🤖 AI Summary
Current AI alignment research predominantly emphasizes safety and harm prevention, often overlooking proactive objectives that foster human and ecological flourishing. This work proposes a novel “positive alignment” paradigm, advocating for a pluralistic, polycentric, context-sensitive, and user-driven approach that advances prosperity while ensuring safe collaboration. We systematically develop a full-lifecycle technical pathway encompassing data curation, pretraining and post-training optimization, collaborative value elicitation, and contextualized evaluation. The framework integrates mechanisms for cultivating AI virtues, supporting human autonomy, and enabling decentralized governance. It effectively addresses challenges such as engagement manipulation, insufficient epistemic humility, and value homogenization, offering design principles that accommodate value pluralism and community-specific customization.
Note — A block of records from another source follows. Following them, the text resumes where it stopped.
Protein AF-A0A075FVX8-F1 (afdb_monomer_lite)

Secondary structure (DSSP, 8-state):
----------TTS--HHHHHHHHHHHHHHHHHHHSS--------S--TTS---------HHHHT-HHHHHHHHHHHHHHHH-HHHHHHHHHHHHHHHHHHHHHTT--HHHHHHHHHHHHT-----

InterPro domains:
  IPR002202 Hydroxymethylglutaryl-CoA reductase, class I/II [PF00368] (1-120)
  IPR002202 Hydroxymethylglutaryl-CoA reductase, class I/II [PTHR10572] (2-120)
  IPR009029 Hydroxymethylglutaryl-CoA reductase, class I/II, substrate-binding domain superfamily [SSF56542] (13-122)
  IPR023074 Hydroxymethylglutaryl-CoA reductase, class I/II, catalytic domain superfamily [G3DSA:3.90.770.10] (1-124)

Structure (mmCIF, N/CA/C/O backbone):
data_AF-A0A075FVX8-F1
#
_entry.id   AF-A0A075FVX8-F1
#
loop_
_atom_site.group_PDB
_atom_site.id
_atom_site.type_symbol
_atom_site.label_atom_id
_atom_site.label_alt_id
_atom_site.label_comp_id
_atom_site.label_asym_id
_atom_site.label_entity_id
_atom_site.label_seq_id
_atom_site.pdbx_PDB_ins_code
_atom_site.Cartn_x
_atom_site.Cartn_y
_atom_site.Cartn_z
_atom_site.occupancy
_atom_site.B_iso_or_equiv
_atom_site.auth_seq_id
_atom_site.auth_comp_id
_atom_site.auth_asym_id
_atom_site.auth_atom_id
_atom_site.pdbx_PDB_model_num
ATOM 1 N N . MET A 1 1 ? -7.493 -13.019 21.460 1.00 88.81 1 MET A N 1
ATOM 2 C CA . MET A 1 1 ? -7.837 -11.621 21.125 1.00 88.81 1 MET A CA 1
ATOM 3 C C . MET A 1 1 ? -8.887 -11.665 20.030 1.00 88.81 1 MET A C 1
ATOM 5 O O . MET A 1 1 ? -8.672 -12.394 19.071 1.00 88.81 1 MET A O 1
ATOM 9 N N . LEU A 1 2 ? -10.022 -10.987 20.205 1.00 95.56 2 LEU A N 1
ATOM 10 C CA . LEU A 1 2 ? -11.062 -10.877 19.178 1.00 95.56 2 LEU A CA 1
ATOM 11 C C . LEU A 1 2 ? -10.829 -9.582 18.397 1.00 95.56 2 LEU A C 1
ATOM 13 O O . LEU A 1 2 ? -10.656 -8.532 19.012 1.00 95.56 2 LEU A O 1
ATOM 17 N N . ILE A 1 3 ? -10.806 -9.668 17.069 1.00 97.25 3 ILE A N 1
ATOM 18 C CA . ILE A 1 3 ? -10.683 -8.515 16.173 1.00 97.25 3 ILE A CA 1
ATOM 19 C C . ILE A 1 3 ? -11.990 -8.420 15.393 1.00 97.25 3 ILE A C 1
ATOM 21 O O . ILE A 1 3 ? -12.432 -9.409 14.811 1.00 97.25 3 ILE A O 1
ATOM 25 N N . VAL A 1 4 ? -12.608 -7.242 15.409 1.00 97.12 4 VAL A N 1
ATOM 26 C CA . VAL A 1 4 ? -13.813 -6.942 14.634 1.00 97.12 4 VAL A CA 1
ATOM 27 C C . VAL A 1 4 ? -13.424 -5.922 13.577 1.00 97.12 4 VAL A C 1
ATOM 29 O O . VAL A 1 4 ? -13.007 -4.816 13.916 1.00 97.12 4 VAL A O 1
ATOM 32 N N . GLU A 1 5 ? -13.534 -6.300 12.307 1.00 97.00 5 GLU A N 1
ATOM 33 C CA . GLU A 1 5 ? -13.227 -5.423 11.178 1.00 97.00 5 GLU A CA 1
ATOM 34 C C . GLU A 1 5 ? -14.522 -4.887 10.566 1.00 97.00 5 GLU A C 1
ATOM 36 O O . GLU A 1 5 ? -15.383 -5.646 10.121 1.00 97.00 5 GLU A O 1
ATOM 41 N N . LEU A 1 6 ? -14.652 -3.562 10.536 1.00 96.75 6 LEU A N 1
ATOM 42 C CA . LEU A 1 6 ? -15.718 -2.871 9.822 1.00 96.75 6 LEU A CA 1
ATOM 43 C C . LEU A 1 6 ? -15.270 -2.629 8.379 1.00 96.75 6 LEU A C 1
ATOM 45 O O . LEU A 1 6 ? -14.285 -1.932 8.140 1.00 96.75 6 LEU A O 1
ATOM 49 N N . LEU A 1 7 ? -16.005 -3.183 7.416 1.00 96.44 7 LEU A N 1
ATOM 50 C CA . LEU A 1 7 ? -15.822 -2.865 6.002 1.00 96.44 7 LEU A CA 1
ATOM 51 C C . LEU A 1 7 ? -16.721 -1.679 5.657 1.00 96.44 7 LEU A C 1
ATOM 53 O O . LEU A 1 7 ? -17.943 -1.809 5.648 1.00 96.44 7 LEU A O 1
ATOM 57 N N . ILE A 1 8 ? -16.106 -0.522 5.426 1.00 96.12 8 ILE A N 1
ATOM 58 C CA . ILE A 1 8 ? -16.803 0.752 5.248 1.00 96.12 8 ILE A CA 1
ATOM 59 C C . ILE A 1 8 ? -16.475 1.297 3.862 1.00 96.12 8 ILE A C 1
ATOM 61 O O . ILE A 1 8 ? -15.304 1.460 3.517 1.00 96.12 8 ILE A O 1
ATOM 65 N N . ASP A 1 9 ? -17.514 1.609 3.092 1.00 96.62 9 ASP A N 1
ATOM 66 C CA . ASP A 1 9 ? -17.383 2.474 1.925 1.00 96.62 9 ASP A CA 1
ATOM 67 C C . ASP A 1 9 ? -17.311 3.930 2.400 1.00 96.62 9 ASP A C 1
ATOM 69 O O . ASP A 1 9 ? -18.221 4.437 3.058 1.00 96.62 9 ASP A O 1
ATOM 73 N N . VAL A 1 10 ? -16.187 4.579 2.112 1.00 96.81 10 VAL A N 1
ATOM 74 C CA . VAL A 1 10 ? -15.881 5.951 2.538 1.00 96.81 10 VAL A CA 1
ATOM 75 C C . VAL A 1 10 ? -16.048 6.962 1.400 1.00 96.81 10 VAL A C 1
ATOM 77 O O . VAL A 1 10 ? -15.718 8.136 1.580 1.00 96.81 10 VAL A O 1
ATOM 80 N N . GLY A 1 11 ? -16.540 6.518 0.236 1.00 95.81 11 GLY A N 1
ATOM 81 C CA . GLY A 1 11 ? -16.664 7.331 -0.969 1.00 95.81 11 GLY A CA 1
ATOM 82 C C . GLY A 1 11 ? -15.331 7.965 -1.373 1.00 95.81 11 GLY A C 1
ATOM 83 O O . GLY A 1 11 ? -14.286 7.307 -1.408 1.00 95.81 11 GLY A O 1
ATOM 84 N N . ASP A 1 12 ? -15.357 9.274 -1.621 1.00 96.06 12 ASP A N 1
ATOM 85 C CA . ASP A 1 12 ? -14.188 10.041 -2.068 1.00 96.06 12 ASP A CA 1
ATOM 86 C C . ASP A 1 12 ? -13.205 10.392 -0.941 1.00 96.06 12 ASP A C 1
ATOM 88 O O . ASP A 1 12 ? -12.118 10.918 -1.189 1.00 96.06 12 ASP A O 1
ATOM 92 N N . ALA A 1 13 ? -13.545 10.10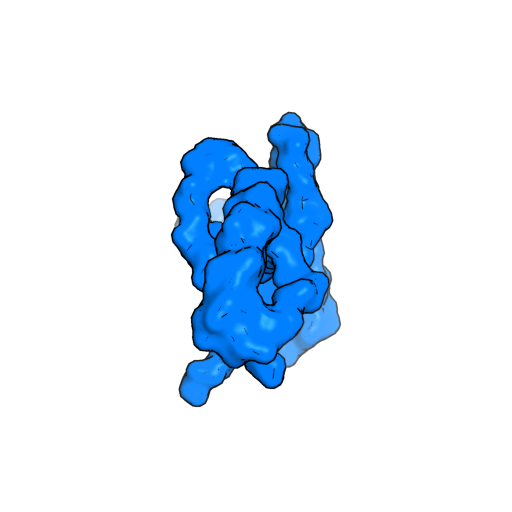0 0.317 1.00 96.31 13 ALA A N 1
ATOM 93 C CA . ALA A 1 13 ? -12.642 10.348 1.430 1.00 96.31 13 ALA A CA 1
ATOM 94 C C . ALA A 1 13 ? -11.522 9.293 1.500 1.00 96.31 13 ALA A C 1
ATOM 96 O O . ALA A 1 13 ? -11.651 8.145 1.062 1.00 96.31 13 ALA A O 1
ATOM 97 N N . MET A 1 14 ? -10.416 9.647 2.161 1.00 96.50 14 MET A N 1
ATOM 98 C CA . MET A 1 14 ? -9.446 8.646 2.622 1.00 96.50 14 MET A CA 1
ATOM 99 C C . MET A 1 14 ? -10.103 7.681 3.621 1.00 96.50 14 MET A C 1
ATOM 101 O O . MET A 1 14 ? -9.908 6.47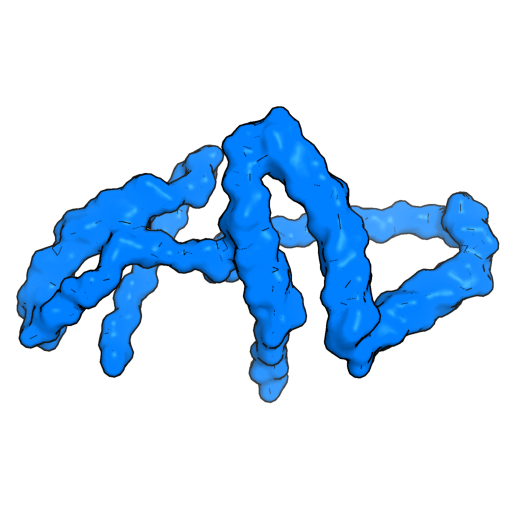2 3.530 1.00 96.50 14 MET A O 1
ATOM 105 N N . GLY A 1 15 ? -10.904 8.218 4.549 1.00 96.56 15 GLY A N 1
ATOM 106 C CA . GLY A 1 15 ? -11.763 7.420 5.424 1.00 96.56 15 GLY A CA 1
ATOM 107 C C . GLY A 1 15 ? -11.314 7.263 6.879 1.00 96.56 15 GLY A C 1
ATOM 108 O O . GLY A 1 15 ? -12.042 6.648 7.653 1.00 96.56 15 GLY A O 1
ATOM 109 N N . ALA A 1 16 ? -10.166 7.816 7.289 1.00 96.56 16 ALA A N 1
ATOM 110 C CA . ALA A 1 16 ? -9.622 7.596 8.635 1.00 96.56 16 ALA A CA 1
ATOM 111 C C . ALA A 1 16 ? -10.565 8.057 9.761 1.00 96.56 16 ALA A C 1
ATOM 113 O O . ALA A 1 16 ? -10.924 7.264 10.631 1.00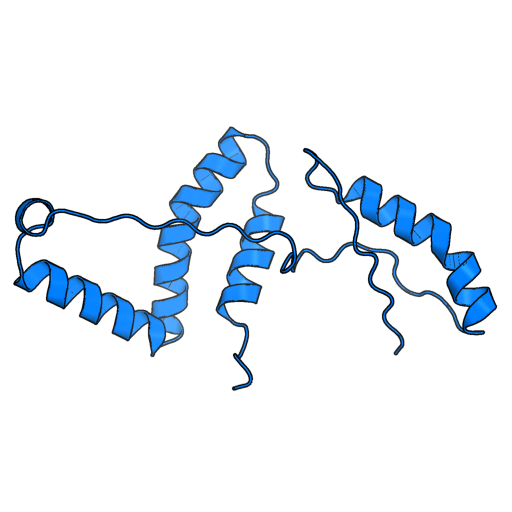 96.56 16 ALA A O 1
ATOM 114 N N . ASN A 1 17 ? -11.022 9.311 9.713 1.00 96.62 17 ASN A N 1
ATOM 115 C CA . ASN A 1 17 ? -11.874 9.873 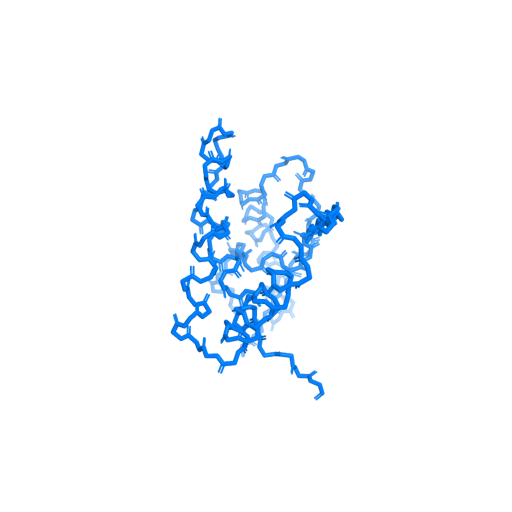10.765 1.00 96.62 17 ASN A CA 1
ATOM 116 C C . ASN A 1 17 ? -13.235 9.173 10.834 1.00 96.62 17 ASN A C 1
ATOM 118 O O . ASN A 1 17 ? -13.639 8.738 11.907 1.00 96.62 17 ASN A O 1
ATOM 122 N N . VAL A 1 18 ? -13.908 9.007 9.689 1.00 96.75 18 VAL A N 1
ATOM 123 C CA . VAL A 1 18 ? -15.222 8.345 9.635 1.00 96.75 18 VAL A CA 1
ATOM 124 C C . VAL A 1 18 ? -15.144 6.902 10.137 1.00 96.75 18 VAL A C 1
ATOM 126 O O . VAL A 1 18 ? -15.990 6.488 10.926 1.00 96.75 18 VAL A O 1
ATOM 129 N N . THR A 1 19 ? -14.086 6.169 9.776 1.00 97.19 19 THR A N 1
ATOM 130 C CA . THR A 1 19 ? -13.861 4.801 10.258 1.00 97.19 19 THR A CA 1
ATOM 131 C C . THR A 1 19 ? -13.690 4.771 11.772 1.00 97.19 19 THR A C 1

This approach provides a new direction for AI alignment that combines ethical depth with practical feasibility.
📝 Abstract
Existing alignment research is dominated by concerns about safety and preventing harm: safeguards, controllability, and compliance. This paradigm of alignment parallels early psychology's focus on mental illness: necessary but incomplete. What we call Positive Alignment is the development of AI systems that (i) actively support human and ecological flourishing in a pluralistic, polycentric, context-sensitive, and user-authored way while (ii) remaining safe and cooperative. It is a distinct and necessary agenda within AI alignment research. We argue that several existing failures of alignment (e.g., engagement hacking, loss of human autonomy, failures in truth-seeking, low epistemic humility, error correction, lack of diverse viewpoints, and being primarily reactive rather than proactive) may be better addressed through positive alignment, including cultivating virtues and maximizing human flourishing. We highlight a range of challenges, open questions, and technical directions (e.g., data filtering and upsampling, pre- and post-training, evaluations, collaborative value collection) for different phases of the LLM and agents lifecycle. We end with design principles for promoting disagreement and decentralization through contextual grounding, community customization, continual adaptation, and polycentric governance; that is, many legitimate centers of oversight rather than one institutional or moral chokepoint.